Re: Quite OK Audio (QOA)... anyone ?

Reply #7
The same guy invented QOI, a simple lossless image codec. In that case he was competitive with PNG on size and much quicker, a lot of that is thanks to PNG being archaic. QOA is likely uncompetitive with complex audio codecs, but has a fighting chance of being competitive with quick codecs. It'll be interesting how they fare creating a lossy codec.

From the source:
Code: [Select]
/* The Least Mean Squares Filter is the heart of QOA. It predicts the next
sample based on the previous 4 reconstructed samples. It does so by continuously
adjusting 4 weights based on the residual of the previous prediction.
The next sample is predicted as the sum of (weight[i] * history[i]).
The adjustment of the weights is done with a "Sign-Sign-LMS" that adds or
subtracts the residual to each weight, based on the corresponding sample from
the history. This, surprisingly, is sufficient to get worthwhile predictions.
This is all done with fixed point integers.

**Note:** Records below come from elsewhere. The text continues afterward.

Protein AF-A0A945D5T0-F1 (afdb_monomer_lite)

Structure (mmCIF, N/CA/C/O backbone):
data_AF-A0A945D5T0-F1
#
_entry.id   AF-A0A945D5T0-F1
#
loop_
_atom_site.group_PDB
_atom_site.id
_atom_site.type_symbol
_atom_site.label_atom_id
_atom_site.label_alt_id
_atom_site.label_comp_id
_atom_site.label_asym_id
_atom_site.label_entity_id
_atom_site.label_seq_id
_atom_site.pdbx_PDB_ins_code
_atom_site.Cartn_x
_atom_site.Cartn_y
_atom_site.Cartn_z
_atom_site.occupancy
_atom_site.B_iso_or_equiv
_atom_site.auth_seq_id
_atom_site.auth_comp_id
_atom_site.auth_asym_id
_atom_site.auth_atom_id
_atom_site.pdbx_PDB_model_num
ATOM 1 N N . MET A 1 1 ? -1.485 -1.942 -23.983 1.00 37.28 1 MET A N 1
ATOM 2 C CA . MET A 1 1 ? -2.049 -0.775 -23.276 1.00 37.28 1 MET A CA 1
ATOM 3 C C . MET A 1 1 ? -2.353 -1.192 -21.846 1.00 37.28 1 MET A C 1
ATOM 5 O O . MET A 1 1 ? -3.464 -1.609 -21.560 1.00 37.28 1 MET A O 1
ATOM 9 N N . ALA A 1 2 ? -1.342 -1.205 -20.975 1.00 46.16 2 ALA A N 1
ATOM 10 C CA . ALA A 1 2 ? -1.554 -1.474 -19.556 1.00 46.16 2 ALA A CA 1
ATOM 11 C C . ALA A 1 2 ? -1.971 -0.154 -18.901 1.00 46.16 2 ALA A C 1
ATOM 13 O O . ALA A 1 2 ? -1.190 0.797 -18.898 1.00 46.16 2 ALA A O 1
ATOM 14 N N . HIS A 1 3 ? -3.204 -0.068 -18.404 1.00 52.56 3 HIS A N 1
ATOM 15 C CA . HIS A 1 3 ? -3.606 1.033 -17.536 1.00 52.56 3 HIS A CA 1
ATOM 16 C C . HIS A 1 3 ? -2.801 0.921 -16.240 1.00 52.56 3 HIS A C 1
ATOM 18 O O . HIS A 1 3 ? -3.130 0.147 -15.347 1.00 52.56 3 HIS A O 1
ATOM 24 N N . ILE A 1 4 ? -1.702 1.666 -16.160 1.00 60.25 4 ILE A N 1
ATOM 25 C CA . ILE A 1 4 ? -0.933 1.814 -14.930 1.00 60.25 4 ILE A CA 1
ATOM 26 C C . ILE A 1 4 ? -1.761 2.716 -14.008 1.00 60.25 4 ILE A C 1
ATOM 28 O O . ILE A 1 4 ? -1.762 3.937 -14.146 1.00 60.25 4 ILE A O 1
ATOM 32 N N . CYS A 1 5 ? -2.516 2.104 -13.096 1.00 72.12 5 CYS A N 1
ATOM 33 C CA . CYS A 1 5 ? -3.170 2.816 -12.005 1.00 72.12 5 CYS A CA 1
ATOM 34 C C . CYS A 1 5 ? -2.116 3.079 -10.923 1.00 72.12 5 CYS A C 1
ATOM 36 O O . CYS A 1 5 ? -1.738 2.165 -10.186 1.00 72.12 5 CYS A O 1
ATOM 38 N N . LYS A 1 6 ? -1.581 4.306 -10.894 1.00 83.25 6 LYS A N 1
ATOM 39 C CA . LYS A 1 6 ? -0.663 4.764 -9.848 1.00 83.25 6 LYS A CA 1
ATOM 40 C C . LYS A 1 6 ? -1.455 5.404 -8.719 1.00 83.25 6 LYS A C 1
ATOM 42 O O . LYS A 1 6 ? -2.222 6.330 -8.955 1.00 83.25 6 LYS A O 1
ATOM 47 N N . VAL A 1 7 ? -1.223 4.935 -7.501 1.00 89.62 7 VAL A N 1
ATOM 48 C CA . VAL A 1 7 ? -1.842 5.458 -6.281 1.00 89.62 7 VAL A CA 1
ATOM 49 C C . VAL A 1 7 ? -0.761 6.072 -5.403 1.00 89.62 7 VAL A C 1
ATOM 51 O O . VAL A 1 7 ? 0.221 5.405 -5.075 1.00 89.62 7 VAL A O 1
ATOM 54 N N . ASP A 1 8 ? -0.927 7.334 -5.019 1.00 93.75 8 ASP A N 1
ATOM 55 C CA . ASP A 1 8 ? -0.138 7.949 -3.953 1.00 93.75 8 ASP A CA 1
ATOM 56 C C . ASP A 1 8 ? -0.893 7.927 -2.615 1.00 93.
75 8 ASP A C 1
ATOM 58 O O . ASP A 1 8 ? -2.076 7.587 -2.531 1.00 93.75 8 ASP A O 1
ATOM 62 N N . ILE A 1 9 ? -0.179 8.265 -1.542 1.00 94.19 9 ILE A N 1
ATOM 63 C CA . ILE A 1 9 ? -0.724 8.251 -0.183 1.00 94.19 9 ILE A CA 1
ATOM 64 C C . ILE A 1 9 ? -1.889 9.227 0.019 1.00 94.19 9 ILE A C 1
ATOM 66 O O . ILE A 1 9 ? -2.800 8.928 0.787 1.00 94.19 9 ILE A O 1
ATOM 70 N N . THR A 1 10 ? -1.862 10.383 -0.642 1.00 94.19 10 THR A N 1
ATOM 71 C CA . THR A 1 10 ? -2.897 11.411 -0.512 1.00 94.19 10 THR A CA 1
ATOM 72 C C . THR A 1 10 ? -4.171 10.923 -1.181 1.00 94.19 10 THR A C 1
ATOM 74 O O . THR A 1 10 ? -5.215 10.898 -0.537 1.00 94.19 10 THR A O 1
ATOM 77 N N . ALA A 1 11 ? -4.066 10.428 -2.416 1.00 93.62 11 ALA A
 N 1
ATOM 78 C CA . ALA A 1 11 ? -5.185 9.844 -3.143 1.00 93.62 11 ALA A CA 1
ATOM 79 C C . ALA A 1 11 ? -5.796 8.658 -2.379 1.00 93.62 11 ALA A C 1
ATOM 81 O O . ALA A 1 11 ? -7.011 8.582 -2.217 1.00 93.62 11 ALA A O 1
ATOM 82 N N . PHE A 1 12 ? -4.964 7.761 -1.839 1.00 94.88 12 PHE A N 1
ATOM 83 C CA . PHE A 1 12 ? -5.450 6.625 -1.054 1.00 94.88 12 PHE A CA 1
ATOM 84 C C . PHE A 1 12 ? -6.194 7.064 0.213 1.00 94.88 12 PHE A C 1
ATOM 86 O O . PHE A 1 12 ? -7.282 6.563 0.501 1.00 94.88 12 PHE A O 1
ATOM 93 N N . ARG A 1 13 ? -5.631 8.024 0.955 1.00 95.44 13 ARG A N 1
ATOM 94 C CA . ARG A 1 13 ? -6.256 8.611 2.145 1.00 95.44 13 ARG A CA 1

Hence the right-shifts when updating
the weights and calculating the prediction. */

Re: Quite OK Audio (QOA)... anyone ?

Reply #8
QOA specification is still not frozen last time I checked.

Re: Quite OK Audio (QOA)... anyone ?

Reply #9
Out of curiosity, I compared this against a 32kHz-downsampled, FLAC compliant "FSLAC -2" encoding (using this preliminary 1.3.4 binary), which results in a similar bitrate. The reason for the comparison against FLAC is that, as ktf demonstrated in his lossless codec analysis, the FLAC reference software is extremely fast at low and medium presets as well.

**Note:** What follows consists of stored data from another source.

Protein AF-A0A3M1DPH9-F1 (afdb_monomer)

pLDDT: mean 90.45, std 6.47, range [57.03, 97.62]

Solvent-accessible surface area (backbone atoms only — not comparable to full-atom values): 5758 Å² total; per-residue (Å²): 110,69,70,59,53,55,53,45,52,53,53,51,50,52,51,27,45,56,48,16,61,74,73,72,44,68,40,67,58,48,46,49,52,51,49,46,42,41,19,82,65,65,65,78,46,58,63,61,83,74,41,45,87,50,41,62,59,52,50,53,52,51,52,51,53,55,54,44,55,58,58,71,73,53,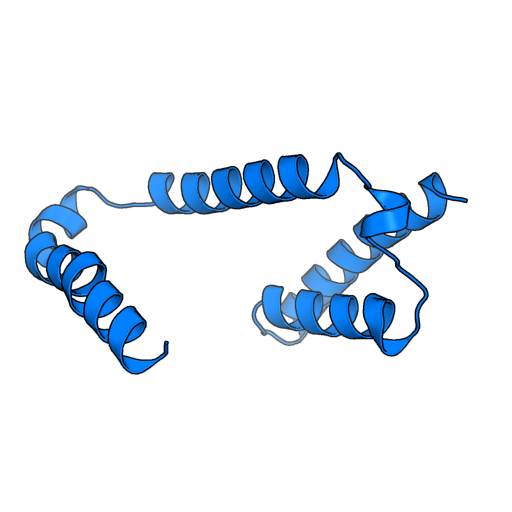59,70,69,60,45,68,78,47,34,73,57,54,49,44,46,67,46,55,45,43,53,49,48,51,69,73,73,105

Mean predicted aligned error: 5.84 Å

Radius of gyration: 18.35 Å; Cα contacts (8 Å, |Δi|>4): 37; chains: 1; bounding box: 36×35×46 Å

Secondary structure (DSSP, 8-state):
-HHHHHHHHHHHHHHHHHHHHHHTS-HHHHHHHHHHIIIIITS---HHHHHGGGHHHHHHHHHHHHHHHHHHT--HHHHHHHHHHHHHIIIIIHHHHHHHH-

Foldseek 3Di:
DLVVVVVVLVVLLVVLVVVCVVVVHDSVVSNVVVCCCCPVVVVNDDLCVNQPPNSVVVVVVVVVVVVVVVVVPDDPVVCVVCVVVVVCCVPVVVVCCVVVVD

Sequence (102 aa):
MAMLLLAGIGVLGIACQWLAWWIKQPAILLLLLCGLAVGPGLGLLDPDALFGELLNPIVSLSVAVILFEGSLTLHRQEIREIGKVVRNLVTIGAAVTWLGAA

Structure (mmCIF, N/CA/C/O backbone):
data_AF-A0A3M1DPH9-F1
#
_entry.id   AF-A0A3M1DPH9-F1
#
loop_
_atom_site.group_PDB
_atom_site.id
_atom_site.type_symbol
_atom_site.label_atom_id
_atom_site.label_alt_id
_atom_site.label_comp_id
_atom_site.label_asym_id
_atom_site.label_entity_id
_atom_site.label_seq_id
_atom_site.pdbx_PDB_ins_code
_atom_site.Cartn_x
_atom_site.Cartn_y
_atom_site.Cartn_z
_atom_site.occupancy
_atom_site.B_iso_or_equiv
_atom_site.auth_seq_id
_atom_site.auth_comp_id
_atom_site.auth_asym_id
_atom_site.auth_atom_id
_atom_site.pdbx_PDB_model_num
ATOM 1 N N . MET A 1 1 ? 19.934 0.397 -18.795 1.00 68.69 1 MET A N 1
ATOM 2 C CA . MET A 1 1 ? 18.495 0.121 -19.002 1.00 68.69 1 MET A CA 1
ATOM 3 C C . MET A 1 1 ? 17.722 0.143 -17.684 1.00 68.69 1 MET A C 1
ATOM 5 O O . MET A 1 1 ? 16.836 0.972 -17.551 1.00 68.69 1 MET A O 1
ATOM 9 N N . ALA A 1 2 ? 18.102 -0.666 -16.685 1.00 73.88 2 ALA A N 1
ATOM 10 C CA . ALA A 1 2 ? 17.392 -0.766 -15.399 1.00 73.88 2 ALA A CA 1
ATOM 11 C C . ALA A 1 2 ? 17.146 0.580 -14.678 1.00 73.88 2 ALA A C 1
ATOM 13 O O . ALA A 1 2 ? 16.023 0.855 -14.278 1.00 73.88 2 ALA A O 1
ATOM 14 N N . MET A 1 3 ? 18.145 1.469 -14.599 1.00 79.75 3 MET A N 1
ATOM 15 C CA . MET A 1 3 ? 17.993 2.801 -13.978 1.00 79.75 3 MET A CA 1
ATOM 16 C C . MET A 1 3 ? 16.904 3.663 -14.645 1.00 79.75 3 MET A C 1
ATOM 18 O O . MET A 1 3 ? 16.212 4.427 -13.983 1.00 79.75 3 MET A O 1
ATOM 22 N N . LEU A 1 4 ? 16.744 3.527 -15.963 1.00 84.50 4 LEU A N 1
ATOM 23 C CA . LEU A 1 4 ? 15.793 4.299 -16.764 1.00 84.50 4 LEU A CA 1
ATOM 24 C C . LEU A 1 4 ? 14.364 3.775 -16.565 1.00 84.50 4 LEU A C 1
ATOM 26 O O . LEU A 1 4 ? 13.432 4.564 -16.458 1.00 84.50 4 LEU A O 1
ATOM 30 N N . LEU A 1 5 ? 14.215 2.454 -16.421 1.00 84.31 5 LEU A N 1
ATOM 31 C CA . LEU A 1 5 ? 12.954 1.811 -16.043 1.00 84.31 5 LEU A CA 1
ATOM 32 C C . LEU A 1 5 ? 12.544 2.188 -14.614 1.00 84.31 5 LEU A C 1
ATOM 34 O O . LEU A 1 5 ? 11.403 2.582 -14.402 1.00 84.31 5 LEU A O 1
ATOM 38 N N . LEU A 1 6 ? 13.475 2.158 -13.654 1.00 85.62 6 LEU A N 1
ATOM 39 C CA . LEU A 1 6 ? 13.219 2.569 -12.267 1.00 85.62 6 LEU A CA 1
ATOM 40 C C . LEU A 1 6 ? 12.814 4.047 -12.165 1.00 85.62 6 LEU A C 1
ATOM 42 O O . LEU A 1 6 ? 11.831 4.373 -11.500 1.00 85.62 6 LEU A O 1
ATOM 46 N N . ALA A 1 7 ? 13.521 4.938 -12.866 1.00 88.31 7 ALA A N 1
ATOM 47 C CA . ALA A 1 7 ? 13.128 6.343 -12.969 1.00 88.31 7 ALA A CA 1
ATOM 48 C C . ALA A 1 7 ? 11.745 6.492 -13.629 1.00 88.31 7 ALA A C 1
ATOM 50 O O . ALA A 1 7 ? 10.919 7.279 -13.165 1.00 88.31 7 ALA A O 1
ATOM 51 N N . GLY A 1 8 ? 11.468 5.691 -14.662 1.00 89.56 8 GLY A N 1
ATOM 52 C CA . GLY A 1 8 ? 10.172 5.617 -15.329 1.00 89.56 8 GLY A CA 1
ATOM 53 C C . GLY A 1 8 ? 9.031 5.243 -14.383 1.00 89.56 8 GLY A C 1
ATOM 54 O O . GLY A 1 8 ? 7.999 5.905 -14.418 1.00 89.56 8 GLY A O 1
ATOM 55 N N . ILE A 1 9 ? 9.222 4.264 -13.490 1.00 90.94 9 ILE A N 1
ATOM 56 C CA . ILE A 1 9 ? 8.225 3.884 -12.470 1.00 90.94 9 ILE A CA 1
ATOM 57 C C . ILE A 1 9 ? 7.895 5.079 -11.568 1.00 90.94 9 ILE A C 1
ATOM 59 O O . ILE A 1 9 ? 6.722 5.364 -11.336 1.00 90.94 9 ILE A O 1
ATOM 63 N N . GLY A 1 10 ? 8.913 5.801 -11.088 1.00 92.38 10 GLY A N 1
ATOM 64 C CA . GLY A 1 10 ? 8.717 6.977 -10.236 1.00 92.38 10 GLY A CA 1
ATOM 65 C C . GLY A 1 10 ? 7.946 8.092 -10.946 1.00 92.38 10 GLY A C 1
ATOM 66 O O . GLY A 1 10 ? 6.963 8.605 -10.412 1.00 92.38 10 GLY A O 1
ATOM 67 N N . VAL A 1 11 ? 8.342 8.425 -12.178 1.00 95.12 11 VAL A N 1
ATOM 68 C CA . VAL A 1 11 ? 7.665 9.444 -13.000 1.00 95.12 11 VAL A CA 1
ATOM 69 C C . VAL A 1 11 ? 6.222 9.043 -13.298 1.00 95.12 11 VAL A C 1
ATOM 71 O O . VAL A 1 11 ? 5.314 9.862 -13.157 1.00 95.12 11 VAL A O 1
ATOM 74 N N . LEU A 1 12 ? 5.994 7.783 -13.668 1.00 94.38 12 LEU A N 1
ATOM 75 C CA . LEU A 1 12 ? 4.667 7.259 -13.973 1.00 94.38 12 LEU A CA 1
ATOM 76 C C . LEU A 1 12 ? 3.782 7.240 -12.719 1.00 94.38 12 LEU A C 1
ATOM 78 O O . LEU A 1 12 ? 2.609 7.599 -12.795 1.00 94.38 12 LEU A O 1
ATOM 82 N N . GLY A 1 13 ? 4.354 6.923 -11.555 1.00 94.81 13 GLY A N 1
ATOM 83 C CA . GLY A 1 13 ? 3.680 7.008 -10.262 1.00 94.81 13 GLY A CA 1
ATOM 84 C C . GLY A 1 13 ? 3.234 8.432 -9.923 1.00 94.81 13 GLY A C 1
ATOM 85 O O . GLY A 1 13 ? 2.064 8.643 -9.604 1.00 94.81 13 GLY A O 1
ATOM 86 N N . ILE A 1 14 ? 4.123 9.418 -10.070 1.00 96.12 14 ILE A N 1
ATOM 87 C CA . ILE A 1 14 ? 3.796 10.839 -9.857 1.00 96.12 14 ILE A CA 1
ATOM 88 C C . ILE A 1 14 ? 2.728 11.302 -10.855 1.00 96.12 14 ILE A C 1
ATOM 90 O O . ILE A 1 14 ? 1.769 11.967 -10.465 1.00 96.12 14 ILE A O 1
ATOM 94 N N . ALA A 1 15 ? 2.846 10.917 -12.128 1.00 96.06 15 ALA A N 1
ATOM 95 C CA . ALA A 1 15 ? 1.852 11.235 -13.148 1.00 96.06 15 ALA A CA 1
ATOM 96 C C . ALA A 1 15 ? 0.477 10.634 -12.808 1.00 96.06 15 ALA A C 1
ATOM 98 O O . ALA A 1 15 ? -0.534 11.326 -12.912 1.00 96.06 15 ALA A O 1
ATOM 99 N N . CYS A 1 16 ? 0.430 9.385 -12.332 1.00 95.94 16 CYS A N 1
ATOM 100 C CA . CYS A 1 16 ? -0.805 8.746 -11.874 1.00 95.94 16 CYS A CA 1
ATOM 101 C C . CYS A 1 16 ? -1.401 9.457 -10.660 1.00 95.94 16 CYS A C 1
ATOM 103 O O . CYS A 1 16 ? -2.609 9.675 -10.622 1.00 95.94 16 CYS A O 1
ATOM 105 N N . GLN A 1 17 ? -0.581 9.840 -9.679 1.00 96.06 17 GLN A N 1
ATOM 106 C CA . GLN A 1 17 ? -1.041 10.583 -8.503 1.00 96.06 17 GLN A CA 1
ATOM 107 C C . GLN A 1 17 ? -1.594 11.960 -8.886 1.00 96.06 17 GLN A C 1
ATOM 109 O O . GLN A 1 17 ? -2.662 12.353 -8.412 1.00 96.06 17 GLN A O 1
ATOM 114 N N . TRP A 1 18 ? -0.911 12.670 -9.785 1.00 96.69 18 TRP A N 1
ATOM 115 C CA . TRP A 1 18 ? -1.356 13.969 -10.277 1.00 96.69 18 TRP A CA 1
ATOM 116 C C . TRP A 1 18 ? -2.669 13.859 -11.062 1.00 96.69 18 TRP A C 1
ATOM 118 O O . TRP A 1 18 ? -3.609 14.621 -10.823 1.00 96.69 18 TRP A O 1
ATOM 128 N N . LEU A 1 19 ? -2.774 12.863 -11.944 1.00 95.25 19 LEU A N 1
ATOM 129 C CA . LEU A 1 19 ? -3.984 12.615 -12.722 1.00 95.25 19 LEU A CA 1
ATOM 130 C C . LEU A 1 19 ? -5.152 12.150 -11.838 1.00 95.25 19 LEU A C 1
ATOM 132 O O . LEU A 1 19 ? -6.291 12.559 -12.056 1.00 95.25 19 LEU A O 1
ATOM 136 N N . ALA A 1 20 ? -4.879 11.353 -10.802 1.00 95.38 20 ALA A N 1
ATOM 137 C CA . ALA A 1 20 ? -5.887 10.902 -9.844 1.00 95.38 20 ALA A CA 1
ATOM 138 C C . ALA A 1 20 ? -6.528 12.079 -9.114 1.00 95.38 20 ALA A C 1
ATOM 140 O O . ALA A 1 20 ? -7.751 12.125 -8.962 1.00 95.38 20 ALA A O 1
ATOM 141 N N . TRP A 1 21 ? -5.709 13.061 -8.732 1.00 94.69 21 TRP A N 1
ATOM 142 C CA . TRP A 1 21 ? -6.207 14.291 -8.134 1.00 94.69 21 TRP A CA 1
ATOM 143 C C . TRP A 1 21 ? -7.083 15.091 -9.107 1.00 94.69 21 TRP A C 1
ATOM 145 O O . TRP A 1 21 ? -8.127 15.603 -8.700 1.00 94.69 21 TRP A O 1
ATOM 155 N N . TRP A 1 22 ? -6.729 15.134 -10.395 1.00 95.25 22 TRP A N 1
ATOM 156 C CA . TRP A 1 22 ? -7.530 15.829 -11.408 1.00 95.25 22 TRP A CA 1
ATOM 157 C C . TRP A 1 22 ? -8.906 15.180 -11.627 1.00 95.25 22 TRP A C 1
ATOM 159 O O . TRP A 1 22 ? -9.921 15.873 -11.673 1.00 95.25 22 TRP A O 1
ATOM 169 N N . ILE A 1 23 ? -8.958 13.846 -11.684 1.00 93.88 23 ILE A N 1
ATOM 170 C CA . ILE A 1 23 ? -10.196 13.071 -11.901 1.00 93.88 23 ILE A CA 1
ATOM 171 C C . ILE A 1 23 ? -10.969 12.855 -10.576 1.00 93.88 23 ILE A C 1
ATOM 173 O O . ILE A 1 23 ? -12.072 12.310 -10.570 1.00 93.88 23 ILE A O 1
ATOM 177 N N . LYS A 1 24 ? -10.425 13.318 -9.438 1.00 90.94 24 LYS A N 1
ATOM 178 C CA . LYS A 1 24 ? -10.969 13.134 -8.077 1.00 90.94 24 LYS A CA 1
ATOM 179 C C . LYS A 1 24 ? -11.220 11.666 -7.710 1.00 90.94 24 LYS A C 1
ATOM 181 O O . LYS A 1 24 ? -12.171 11.352 -6.996 1.00 90.94 24 LYS A O 1
ATOM 186 N N . GLN A 1 25 ? -10.369 10.769 -8.198 1.00 93.88 25 GLN A N 1
ATOM 187 C CA . GLN A 1 25 ? -10.422 9.341 -7.882 1.00 93.88 25 GLN A CA 1
ATOM 1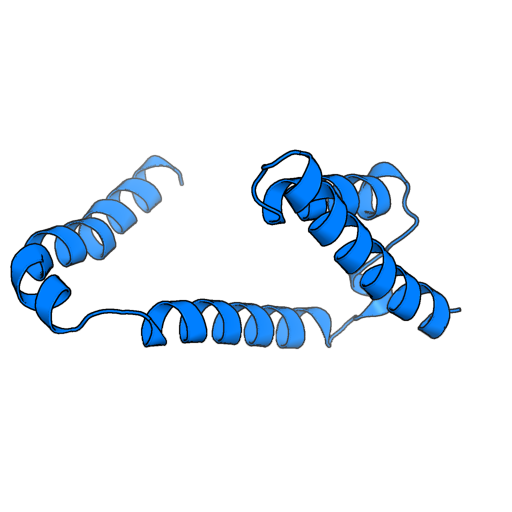88 C C . GLN A 1 25 ? -9.294 8.965 -6.913 1.00 93.88 25 GLN A C 1
ATOM 190 O O . GLN A 1 25 ? -8.242 9.609 -6.924 1.00 93.88 25 GLN A O 1
ATOM 195 N N . PRO A 1 26 ? -9.462 7.917 -6.086 1.00 92.44 26 PRO A N 1
ATOM 196 C CA . PRO A 1 26 ? -8.378 7.389 -5.265 1.00 92.44 26 PRO A CA 1
ATOM 197 C C . PRO A 1 26 ? -7.158 7.020 -6.121 1.00 92.44 26 PRO A C 1
ATOM 199 O O . PRO A 1 26 ? -7.268 6.226 -7.056 1.00 92.44 26 PRO A O 1
ATOM 202 N N . ALA A 1 27 ? -5.981 7.555 -5.780 1.00 94.38 27 ALA A N 1
ATOM 203 C CA . ALA A 1 27 ? -4.758 7.359 -6.566 1.00 94.38 27 ALA A CA 1
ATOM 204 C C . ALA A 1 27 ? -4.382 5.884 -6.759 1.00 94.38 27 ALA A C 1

Due to an apparent lack of psychoacoustic noise shaping in QOA (the quantization noise is spectrally almost white) and high efficiency (due to the extremely simple compression algorithm), FSLAC sounds quite a bit better to my ears, and so does LossyWAV+FLAC, I would assume. Especially on samples such as "Triangle", see the FSLAC thread here.

Is there any other feature in QOA that F(S)LAC doesn't offer?

Chris
If I don't reply to your reply, it means I agree with you.

Re: Quite OK Audio (QOA)... anyone ?

Reply #10
Other than up to 255 channels and guarantees about footprint and consistency, no. Flac is very fast but qoa is so simple that it should be an order of magnitude faster when optimised, if IO allows. The reference qoa decoder processes one sample at a time which can probably be improved without using SIMD and there may also be other speedups from where it stands.

Re: Quite OK Audio (QOA)... anyone ?

Reply #11
Flac is very fast but qoa is so simple that it should be an order of magnitude faster when optimised, if IO allows.
I fail to see how this algorithm is much simpler than FLAC's. I haven't looked at this in detail, but having weights being updated each sample is usually something detrimental to SIMD optimizations.
Music: sounds arranged such that they construct feelings.

Re: Quite OK Audio (QOA)... anyone ?

Reply #12
I'm noodling trying to do multiple sample decodes at once (not full SIMD but packing into uint64_t), the residual is easy to unpack 4 at a time like that but haven't figured out the predictor yet. You may be right that the predictor cannot really be SIMD per channel, it definitely could be by decoding a single sample from every channel at once ("subchannels" are interleaved) but that involves more spread out memory access which may need twiddling and defeat the purpose, and limited benefit as most input is likely 2 channel. There's no stereo decorrelation which helps. FWIW the weights for a channel fit in a uint64_t, so does the history (which the ref updates separately to the output, but it looks like the output could be used directly which may or may not be a benefit).

What is a lot simpler are the memory accesses, they're fixed and so is the structure of the data. If we're really lucky a few common channel counts could be auto-vectorised but I don't have much faith in that. Order of magnitude may be pushing it, currently the ref takes half the user time to decode as flac -8 no md5 which admittedly may not be a fair fight.